With whom might we work?

‘Explainable AI’ practitioners and advocates (e.g., companies like IBM or Stitchfix that are building tech that quantifies value from data and where it shows up). Publishers, brands and companies that work on ad attribution.

How could we start?

  • Build out ‘ethically sourced’ datasets for developers working with voice technologies. How might we combine our vision for an open voice tech stack with such datasets, starting with Common Voice? How might we use this to learn more about data labels people and developers care about. E.g., source, where is it being used?
  • Work with Firefox ‘lead users’ and researchers to create a way for browsing behaviour to be shared. In combination with other data sources, analyze the impact of AI on their lives as well as the data risk to select companies. Use this as a benchmark against which to show the benefits of a lean-data, provenance-based system.
  • Evaluate what a ratings system might be for ‘ethically sourced’ data.
  • How might we use blockchain/tokens to prove and enforce provenance?
  • Explore how we could anonymize data in a way that maintains quality yet allows for provenance monitoring.
  • How might we repurpose ad-blocking tech to detect bad data behaviour and even provide rigour to a data quality ratings system?
  • Begin using our policy strength to require transparent ‘data provenance’ in AI-driven areas that are crucial to public welfare, either because of the level of damage or benefit they could bring.

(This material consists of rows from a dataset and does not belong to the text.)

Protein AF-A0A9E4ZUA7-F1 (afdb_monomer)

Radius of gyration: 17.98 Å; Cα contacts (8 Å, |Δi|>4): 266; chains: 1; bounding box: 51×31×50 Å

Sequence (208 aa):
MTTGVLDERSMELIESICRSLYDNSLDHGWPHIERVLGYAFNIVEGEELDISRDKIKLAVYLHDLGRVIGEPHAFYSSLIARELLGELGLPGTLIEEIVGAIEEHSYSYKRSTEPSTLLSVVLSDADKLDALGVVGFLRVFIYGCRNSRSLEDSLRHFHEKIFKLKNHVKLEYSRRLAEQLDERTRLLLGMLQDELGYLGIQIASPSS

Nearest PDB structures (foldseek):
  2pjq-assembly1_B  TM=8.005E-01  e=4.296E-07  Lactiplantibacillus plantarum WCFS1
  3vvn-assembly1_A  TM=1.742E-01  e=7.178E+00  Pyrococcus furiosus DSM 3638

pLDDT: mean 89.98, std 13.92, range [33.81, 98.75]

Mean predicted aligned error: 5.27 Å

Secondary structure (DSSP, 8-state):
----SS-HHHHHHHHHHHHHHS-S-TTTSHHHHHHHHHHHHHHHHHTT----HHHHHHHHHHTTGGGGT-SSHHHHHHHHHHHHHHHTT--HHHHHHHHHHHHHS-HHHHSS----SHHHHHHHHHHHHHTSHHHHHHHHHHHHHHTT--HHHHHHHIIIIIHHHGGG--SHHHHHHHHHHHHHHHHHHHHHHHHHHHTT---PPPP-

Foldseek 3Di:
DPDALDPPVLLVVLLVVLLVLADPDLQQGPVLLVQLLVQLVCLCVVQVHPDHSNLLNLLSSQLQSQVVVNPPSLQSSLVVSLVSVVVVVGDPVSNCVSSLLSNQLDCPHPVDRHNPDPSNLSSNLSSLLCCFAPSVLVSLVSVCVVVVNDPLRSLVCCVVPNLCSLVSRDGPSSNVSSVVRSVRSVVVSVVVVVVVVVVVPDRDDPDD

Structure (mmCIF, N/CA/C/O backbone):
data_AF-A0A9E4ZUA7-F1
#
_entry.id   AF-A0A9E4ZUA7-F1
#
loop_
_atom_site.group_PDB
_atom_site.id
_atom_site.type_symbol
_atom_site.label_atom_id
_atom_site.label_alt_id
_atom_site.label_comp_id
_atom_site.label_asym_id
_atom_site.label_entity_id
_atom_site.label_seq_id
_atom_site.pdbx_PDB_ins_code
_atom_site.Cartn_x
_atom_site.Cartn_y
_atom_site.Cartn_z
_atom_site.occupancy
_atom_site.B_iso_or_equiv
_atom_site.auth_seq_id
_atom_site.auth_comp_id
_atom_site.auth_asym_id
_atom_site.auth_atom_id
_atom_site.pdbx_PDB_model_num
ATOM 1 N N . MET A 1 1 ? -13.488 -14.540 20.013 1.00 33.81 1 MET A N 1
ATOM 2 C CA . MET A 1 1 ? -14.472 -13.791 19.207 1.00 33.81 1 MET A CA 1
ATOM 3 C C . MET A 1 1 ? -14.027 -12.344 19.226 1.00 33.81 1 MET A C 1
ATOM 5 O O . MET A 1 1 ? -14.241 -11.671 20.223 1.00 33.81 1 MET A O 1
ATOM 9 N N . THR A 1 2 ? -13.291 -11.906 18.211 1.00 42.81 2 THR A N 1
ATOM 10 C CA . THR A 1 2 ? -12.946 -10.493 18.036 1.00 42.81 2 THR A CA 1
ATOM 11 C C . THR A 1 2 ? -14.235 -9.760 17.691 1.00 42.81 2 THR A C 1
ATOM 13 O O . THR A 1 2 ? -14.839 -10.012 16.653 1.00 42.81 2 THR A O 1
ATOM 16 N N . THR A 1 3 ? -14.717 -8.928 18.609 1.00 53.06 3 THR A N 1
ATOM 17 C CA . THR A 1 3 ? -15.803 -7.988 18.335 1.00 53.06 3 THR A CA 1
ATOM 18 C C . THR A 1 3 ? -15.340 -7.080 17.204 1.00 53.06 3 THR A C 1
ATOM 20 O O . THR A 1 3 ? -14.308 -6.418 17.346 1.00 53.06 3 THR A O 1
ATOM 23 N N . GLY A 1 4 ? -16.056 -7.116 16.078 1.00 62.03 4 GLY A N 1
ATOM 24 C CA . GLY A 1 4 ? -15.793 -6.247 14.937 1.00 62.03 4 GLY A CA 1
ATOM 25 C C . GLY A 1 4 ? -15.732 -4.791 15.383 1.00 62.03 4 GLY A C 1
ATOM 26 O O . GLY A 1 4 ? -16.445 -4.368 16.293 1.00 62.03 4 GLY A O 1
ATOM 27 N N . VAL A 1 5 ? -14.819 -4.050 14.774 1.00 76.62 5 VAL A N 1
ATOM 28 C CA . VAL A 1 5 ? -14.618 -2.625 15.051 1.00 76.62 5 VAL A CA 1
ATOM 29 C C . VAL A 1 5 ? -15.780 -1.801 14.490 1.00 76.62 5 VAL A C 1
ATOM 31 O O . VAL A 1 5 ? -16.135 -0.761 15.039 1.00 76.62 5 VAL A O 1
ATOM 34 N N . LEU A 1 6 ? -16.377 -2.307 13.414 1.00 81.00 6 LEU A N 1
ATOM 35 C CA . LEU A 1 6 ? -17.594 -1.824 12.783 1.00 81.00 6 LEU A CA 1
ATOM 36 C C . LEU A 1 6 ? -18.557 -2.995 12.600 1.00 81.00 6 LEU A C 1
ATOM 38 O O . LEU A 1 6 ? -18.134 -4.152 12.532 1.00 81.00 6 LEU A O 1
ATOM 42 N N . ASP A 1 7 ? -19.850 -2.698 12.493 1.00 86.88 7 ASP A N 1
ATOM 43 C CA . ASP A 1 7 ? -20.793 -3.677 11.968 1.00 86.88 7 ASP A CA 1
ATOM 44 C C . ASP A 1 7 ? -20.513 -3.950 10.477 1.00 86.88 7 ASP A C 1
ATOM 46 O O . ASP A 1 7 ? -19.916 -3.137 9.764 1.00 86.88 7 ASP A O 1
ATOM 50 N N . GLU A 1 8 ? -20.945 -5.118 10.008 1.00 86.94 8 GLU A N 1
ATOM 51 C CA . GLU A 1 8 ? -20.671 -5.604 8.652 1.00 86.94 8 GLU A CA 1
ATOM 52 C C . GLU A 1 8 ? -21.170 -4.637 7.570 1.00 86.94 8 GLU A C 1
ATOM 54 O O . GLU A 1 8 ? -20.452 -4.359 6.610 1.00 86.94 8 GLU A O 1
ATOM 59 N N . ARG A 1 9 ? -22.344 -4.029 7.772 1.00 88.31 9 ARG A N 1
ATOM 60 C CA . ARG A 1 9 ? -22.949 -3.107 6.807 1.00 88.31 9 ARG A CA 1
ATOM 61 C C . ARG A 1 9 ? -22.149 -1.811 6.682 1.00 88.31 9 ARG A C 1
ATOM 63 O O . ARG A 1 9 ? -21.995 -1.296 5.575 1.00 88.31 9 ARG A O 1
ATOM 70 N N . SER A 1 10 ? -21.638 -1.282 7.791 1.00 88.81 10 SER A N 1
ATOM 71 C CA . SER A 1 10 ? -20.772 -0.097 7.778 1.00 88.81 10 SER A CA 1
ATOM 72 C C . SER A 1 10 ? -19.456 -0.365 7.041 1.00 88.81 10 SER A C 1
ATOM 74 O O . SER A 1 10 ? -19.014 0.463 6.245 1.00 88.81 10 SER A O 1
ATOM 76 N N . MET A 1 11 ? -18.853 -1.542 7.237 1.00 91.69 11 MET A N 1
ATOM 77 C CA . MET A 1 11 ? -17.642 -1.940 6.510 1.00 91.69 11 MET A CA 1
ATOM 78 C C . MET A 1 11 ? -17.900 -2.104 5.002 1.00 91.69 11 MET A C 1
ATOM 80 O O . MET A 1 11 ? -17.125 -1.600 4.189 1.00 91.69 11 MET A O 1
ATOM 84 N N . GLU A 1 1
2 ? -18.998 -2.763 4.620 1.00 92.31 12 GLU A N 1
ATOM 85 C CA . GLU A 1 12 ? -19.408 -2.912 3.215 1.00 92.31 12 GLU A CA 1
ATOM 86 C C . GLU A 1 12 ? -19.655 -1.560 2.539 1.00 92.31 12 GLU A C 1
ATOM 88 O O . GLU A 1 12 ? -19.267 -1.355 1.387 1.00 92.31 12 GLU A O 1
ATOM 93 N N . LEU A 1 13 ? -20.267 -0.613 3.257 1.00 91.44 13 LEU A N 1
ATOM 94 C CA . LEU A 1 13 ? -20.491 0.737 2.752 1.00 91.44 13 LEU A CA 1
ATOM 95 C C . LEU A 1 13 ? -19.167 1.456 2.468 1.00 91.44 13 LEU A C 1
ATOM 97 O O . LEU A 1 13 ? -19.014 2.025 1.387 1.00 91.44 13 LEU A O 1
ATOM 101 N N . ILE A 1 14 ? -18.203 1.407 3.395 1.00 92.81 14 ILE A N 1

Phase 3: Reaching Our Destination: Personal Data Storage and Applications

Imagine a portable, encrypted and interoperable platform from which data could be accessed, stored on- or offline, and requested from 3rd parties. New products and services could be created based upon data owned and managed by users, at the individual or collective level. People could create their own social graph, run algorithms locally on health data, analyze their own data and telemetry.

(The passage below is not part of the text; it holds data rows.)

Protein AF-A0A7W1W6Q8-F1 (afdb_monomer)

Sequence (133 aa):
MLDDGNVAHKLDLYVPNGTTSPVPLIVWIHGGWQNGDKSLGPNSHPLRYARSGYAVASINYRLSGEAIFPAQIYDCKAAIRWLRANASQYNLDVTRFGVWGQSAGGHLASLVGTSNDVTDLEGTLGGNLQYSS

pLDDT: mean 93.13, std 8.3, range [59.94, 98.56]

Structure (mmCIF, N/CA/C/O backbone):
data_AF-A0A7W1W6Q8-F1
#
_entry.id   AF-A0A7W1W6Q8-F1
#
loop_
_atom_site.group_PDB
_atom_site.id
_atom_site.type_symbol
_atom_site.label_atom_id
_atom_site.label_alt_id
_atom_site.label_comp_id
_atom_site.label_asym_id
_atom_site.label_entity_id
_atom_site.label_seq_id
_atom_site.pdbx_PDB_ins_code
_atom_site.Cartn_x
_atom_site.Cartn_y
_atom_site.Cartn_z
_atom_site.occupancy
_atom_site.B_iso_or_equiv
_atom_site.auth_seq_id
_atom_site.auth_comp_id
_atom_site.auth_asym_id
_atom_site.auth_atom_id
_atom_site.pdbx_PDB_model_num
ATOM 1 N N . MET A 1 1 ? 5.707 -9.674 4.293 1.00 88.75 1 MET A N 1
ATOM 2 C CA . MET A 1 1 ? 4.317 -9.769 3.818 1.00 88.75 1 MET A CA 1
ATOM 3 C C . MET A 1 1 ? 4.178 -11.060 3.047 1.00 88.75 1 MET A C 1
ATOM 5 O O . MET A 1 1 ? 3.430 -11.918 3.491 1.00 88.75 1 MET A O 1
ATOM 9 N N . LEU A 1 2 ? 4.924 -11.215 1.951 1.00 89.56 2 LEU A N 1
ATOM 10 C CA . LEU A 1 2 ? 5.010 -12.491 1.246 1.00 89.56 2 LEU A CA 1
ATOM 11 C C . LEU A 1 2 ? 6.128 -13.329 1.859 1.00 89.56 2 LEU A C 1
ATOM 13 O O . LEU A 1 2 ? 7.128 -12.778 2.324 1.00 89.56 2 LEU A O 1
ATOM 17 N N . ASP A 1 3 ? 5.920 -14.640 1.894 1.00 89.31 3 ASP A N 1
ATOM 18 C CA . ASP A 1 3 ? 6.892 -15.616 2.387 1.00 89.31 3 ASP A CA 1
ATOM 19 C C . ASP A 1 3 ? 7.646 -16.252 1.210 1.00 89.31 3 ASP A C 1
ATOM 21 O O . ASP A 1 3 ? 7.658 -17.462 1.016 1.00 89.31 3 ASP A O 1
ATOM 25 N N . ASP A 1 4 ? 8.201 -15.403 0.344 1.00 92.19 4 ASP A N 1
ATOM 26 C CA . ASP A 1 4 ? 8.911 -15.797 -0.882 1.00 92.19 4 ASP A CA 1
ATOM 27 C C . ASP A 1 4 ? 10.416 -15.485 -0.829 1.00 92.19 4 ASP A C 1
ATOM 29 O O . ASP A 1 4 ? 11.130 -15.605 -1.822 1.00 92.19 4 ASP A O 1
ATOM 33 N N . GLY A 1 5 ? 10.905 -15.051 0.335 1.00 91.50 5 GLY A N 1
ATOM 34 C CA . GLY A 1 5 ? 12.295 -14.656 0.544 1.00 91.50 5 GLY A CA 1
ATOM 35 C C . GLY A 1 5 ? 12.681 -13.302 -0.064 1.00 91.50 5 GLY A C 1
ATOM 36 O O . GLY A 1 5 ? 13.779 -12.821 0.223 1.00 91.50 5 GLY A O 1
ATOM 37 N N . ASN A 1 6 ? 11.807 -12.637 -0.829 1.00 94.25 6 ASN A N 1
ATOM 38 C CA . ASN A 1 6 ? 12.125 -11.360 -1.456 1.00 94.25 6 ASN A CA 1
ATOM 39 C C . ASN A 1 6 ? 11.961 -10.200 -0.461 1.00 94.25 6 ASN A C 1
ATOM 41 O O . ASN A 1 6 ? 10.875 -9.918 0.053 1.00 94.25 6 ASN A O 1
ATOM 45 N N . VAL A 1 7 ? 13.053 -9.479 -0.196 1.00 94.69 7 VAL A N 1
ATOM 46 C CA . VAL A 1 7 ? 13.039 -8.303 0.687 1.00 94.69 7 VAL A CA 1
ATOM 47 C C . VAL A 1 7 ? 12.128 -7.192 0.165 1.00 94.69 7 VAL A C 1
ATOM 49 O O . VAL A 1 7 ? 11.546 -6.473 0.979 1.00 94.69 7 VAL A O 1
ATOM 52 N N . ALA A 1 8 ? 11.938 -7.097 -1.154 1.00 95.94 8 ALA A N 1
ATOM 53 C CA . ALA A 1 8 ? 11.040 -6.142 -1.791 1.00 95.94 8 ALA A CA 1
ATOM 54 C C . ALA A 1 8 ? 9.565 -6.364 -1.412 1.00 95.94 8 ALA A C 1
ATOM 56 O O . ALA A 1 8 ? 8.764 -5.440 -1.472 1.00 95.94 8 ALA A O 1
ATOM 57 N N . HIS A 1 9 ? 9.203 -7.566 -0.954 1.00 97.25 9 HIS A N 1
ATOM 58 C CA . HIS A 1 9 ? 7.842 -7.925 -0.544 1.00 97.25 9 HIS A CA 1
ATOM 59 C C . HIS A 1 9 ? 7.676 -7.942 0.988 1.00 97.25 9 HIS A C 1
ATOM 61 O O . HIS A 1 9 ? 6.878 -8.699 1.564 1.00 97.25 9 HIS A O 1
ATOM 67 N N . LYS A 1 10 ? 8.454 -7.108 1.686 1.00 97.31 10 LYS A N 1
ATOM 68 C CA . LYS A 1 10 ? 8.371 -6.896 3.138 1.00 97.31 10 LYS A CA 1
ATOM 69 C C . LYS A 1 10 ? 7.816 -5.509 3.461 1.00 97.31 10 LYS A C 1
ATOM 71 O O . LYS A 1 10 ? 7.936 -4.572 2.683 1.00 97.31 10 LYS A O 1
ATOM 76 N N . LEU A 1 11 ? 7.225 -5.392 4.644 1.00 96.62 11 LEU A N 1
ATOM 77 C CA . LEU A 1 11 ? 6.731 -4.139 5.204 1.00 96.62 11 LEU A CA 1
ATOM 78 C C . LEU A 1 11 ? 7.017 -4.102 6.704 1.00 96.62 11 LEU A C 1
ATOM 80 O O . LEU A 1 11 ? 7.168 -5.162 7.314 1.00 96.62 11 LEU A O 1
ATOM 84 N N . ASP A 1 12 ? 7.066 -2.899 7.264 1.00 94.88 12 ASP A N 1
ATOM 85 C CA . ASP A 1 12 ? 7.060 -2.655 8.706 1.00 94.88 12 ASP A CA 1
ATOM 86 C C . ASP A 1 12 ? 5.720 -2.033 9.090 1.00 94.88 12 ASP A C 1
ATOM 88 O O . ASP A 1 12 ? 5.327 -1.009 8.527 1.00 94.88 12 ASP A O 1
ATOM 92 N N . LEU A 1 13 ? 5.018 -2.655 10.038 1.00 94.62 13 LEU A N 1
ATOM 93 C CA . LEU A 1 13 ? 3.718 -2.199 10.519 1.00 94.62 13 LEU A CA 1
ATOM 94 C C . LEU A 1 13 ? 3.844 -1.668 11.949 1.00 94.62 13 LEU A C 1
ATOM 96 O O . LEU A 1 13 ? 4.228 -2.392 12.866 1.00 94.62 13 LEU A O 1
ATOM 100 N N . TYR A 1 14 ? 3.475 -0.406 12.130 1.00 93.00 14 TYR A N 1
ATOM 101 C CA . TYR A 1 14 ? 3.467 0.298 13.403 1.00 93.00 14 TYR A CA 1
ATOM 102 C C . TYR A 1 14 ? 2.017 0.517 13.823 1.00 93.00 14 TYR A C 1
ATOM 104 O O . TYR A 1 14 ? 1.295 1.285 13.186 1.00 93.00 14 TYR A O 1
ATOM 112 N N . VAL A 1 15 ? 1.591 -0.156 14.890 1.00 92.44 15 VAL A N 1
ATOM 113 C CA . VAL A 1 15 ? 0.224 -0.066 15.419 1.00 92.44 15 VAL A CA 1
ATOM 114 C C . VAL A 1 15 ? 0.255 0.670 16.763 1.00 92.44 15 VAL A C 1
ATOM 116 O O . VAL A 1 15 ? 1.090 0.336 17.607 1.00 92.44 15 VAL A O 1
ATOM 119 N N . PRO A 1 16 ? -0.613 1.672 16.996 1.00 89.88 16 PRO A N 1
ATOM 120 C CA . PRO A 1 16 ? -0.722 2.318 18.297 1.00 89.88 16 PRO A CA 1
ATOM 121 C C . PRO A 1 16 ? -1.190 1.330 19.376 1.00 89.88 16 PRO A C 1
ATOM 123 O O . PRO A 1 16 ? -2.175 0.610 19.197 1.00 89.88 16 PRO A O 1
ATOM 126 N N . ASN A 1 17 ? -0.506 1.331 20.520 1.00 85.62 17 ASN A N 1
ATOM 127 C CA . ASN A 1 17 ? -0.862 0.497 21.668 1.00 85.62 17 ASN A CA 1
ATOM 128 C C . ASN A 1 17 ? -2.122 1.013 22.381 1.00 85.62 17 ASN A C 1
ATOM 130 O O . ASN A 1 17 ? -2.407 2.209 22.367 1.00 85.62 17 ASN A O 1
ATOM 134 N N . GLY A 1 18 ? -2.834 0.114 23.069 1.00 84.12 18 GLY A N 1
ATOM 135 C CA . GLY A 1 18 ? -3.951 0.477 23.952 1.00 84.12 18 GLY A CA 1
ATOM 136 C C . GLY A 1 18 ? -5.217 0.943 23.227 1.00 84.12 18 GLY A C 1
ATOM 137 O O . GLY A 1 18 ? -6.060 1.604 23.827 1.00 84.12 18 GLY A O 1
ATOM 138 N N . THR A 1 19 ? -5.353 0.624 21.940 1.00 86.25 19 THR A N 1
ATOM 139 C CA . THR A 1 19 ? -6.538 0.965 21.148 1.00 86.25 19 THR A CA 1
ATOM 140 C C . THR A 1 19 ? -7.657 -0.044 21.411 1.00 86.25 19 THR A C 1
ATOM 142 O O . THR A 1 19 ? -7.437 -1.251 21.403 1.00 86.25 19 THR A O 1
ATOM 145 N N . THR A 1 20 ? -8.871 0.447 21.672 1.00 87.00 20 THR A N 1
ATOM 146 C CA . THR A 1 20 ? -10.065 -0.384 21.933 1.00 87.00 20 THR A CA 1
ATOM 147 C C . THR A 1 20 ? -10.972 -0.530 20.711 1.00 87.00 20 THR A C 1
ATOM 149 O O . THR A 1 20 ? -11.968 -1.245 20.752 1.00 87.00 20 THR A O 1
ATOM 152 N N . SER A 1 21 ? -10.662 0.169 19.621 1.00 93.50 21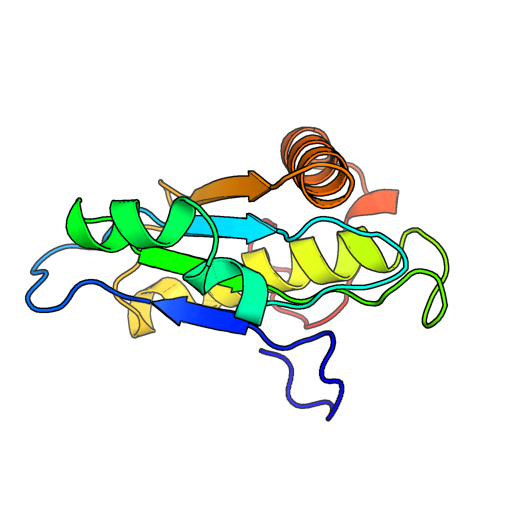 SER A N 1
ATOM 153 C CA . SER A 1 21 ? -11.414 0.147 18.364 1.00 93.50 21 SER A CA 1
ATOM 154 C C . SER A 1 21 ? -10.453 0.113 17.176 1.00 93.50 21 SER A C 1
ATOM 156 O O . SER A 1 21 ? -9.313 0.566 17.336 1.00 93.50 21 SER A O 1
ATOM 158 N N . PRO A 1 22 ? -10.885 -0.391 16.004 1.00 96.88 22 PRO A N 1
ATOM 159 C CA . PRO A 1 22 ? -10.048 -0.423 14.811 1.00 96.88 22 PRO A CA 1
ATOM 160 C C . PRO A 1 22 ? -9.522 0.961 14.419 1.00 96.88 22 PRO A C 1
ATOM 162 O O . PRO A 1 22 ? -10.265 1.950 14.409 1.00 96.88 22 PRO A O 1
ATOM 165 N N . VAL A 1 23 ? -8.231 1.036 14.094 1.00 96.69 23 VAL A N 1
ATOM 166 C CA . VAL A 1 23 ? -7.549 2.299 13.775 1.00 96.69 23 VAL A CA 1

2C 1 Reaching Our Destination Personal Data Storage and Add-On Applications.png
2C 2 Reaching Our Destination Personal Data Storage and Add-On Applications.png

What problem does it solve?

This would take power away from major data brokers and aggregators. Most current brokers (>4,000) engage in systematic dark patterns around the 500 million global consumers they harvest.

How does it solve it?

For the user, individuals and collectives effectively become data brokers and disrupt the power imbalance. Mozilla could become the GitHub for user-and-collective controlled data brokering and monetize the positive externalities by building services on top, or by allowing others to do so.

With whom might we work?

Blockchain and the broader distributed ledger community on the tech side who have solved an analogous problem elsewhere, such as in finance.

How could we start?

  • Drive for standardization for how PII is shared through CCPA and GDPR requests.
  • Create a centralized way to request personal data from a distributed, federated source. How we might do this while supporting local control of the data?
  • Work with marginalized communities to understand what applications would help their lives. Prioritize these applications.
  • Launch challenges—or work with existing grand challenges, like MIT Solve—to drive app development around things that actually matter to the world, not what matters to Silicon Valley VCs.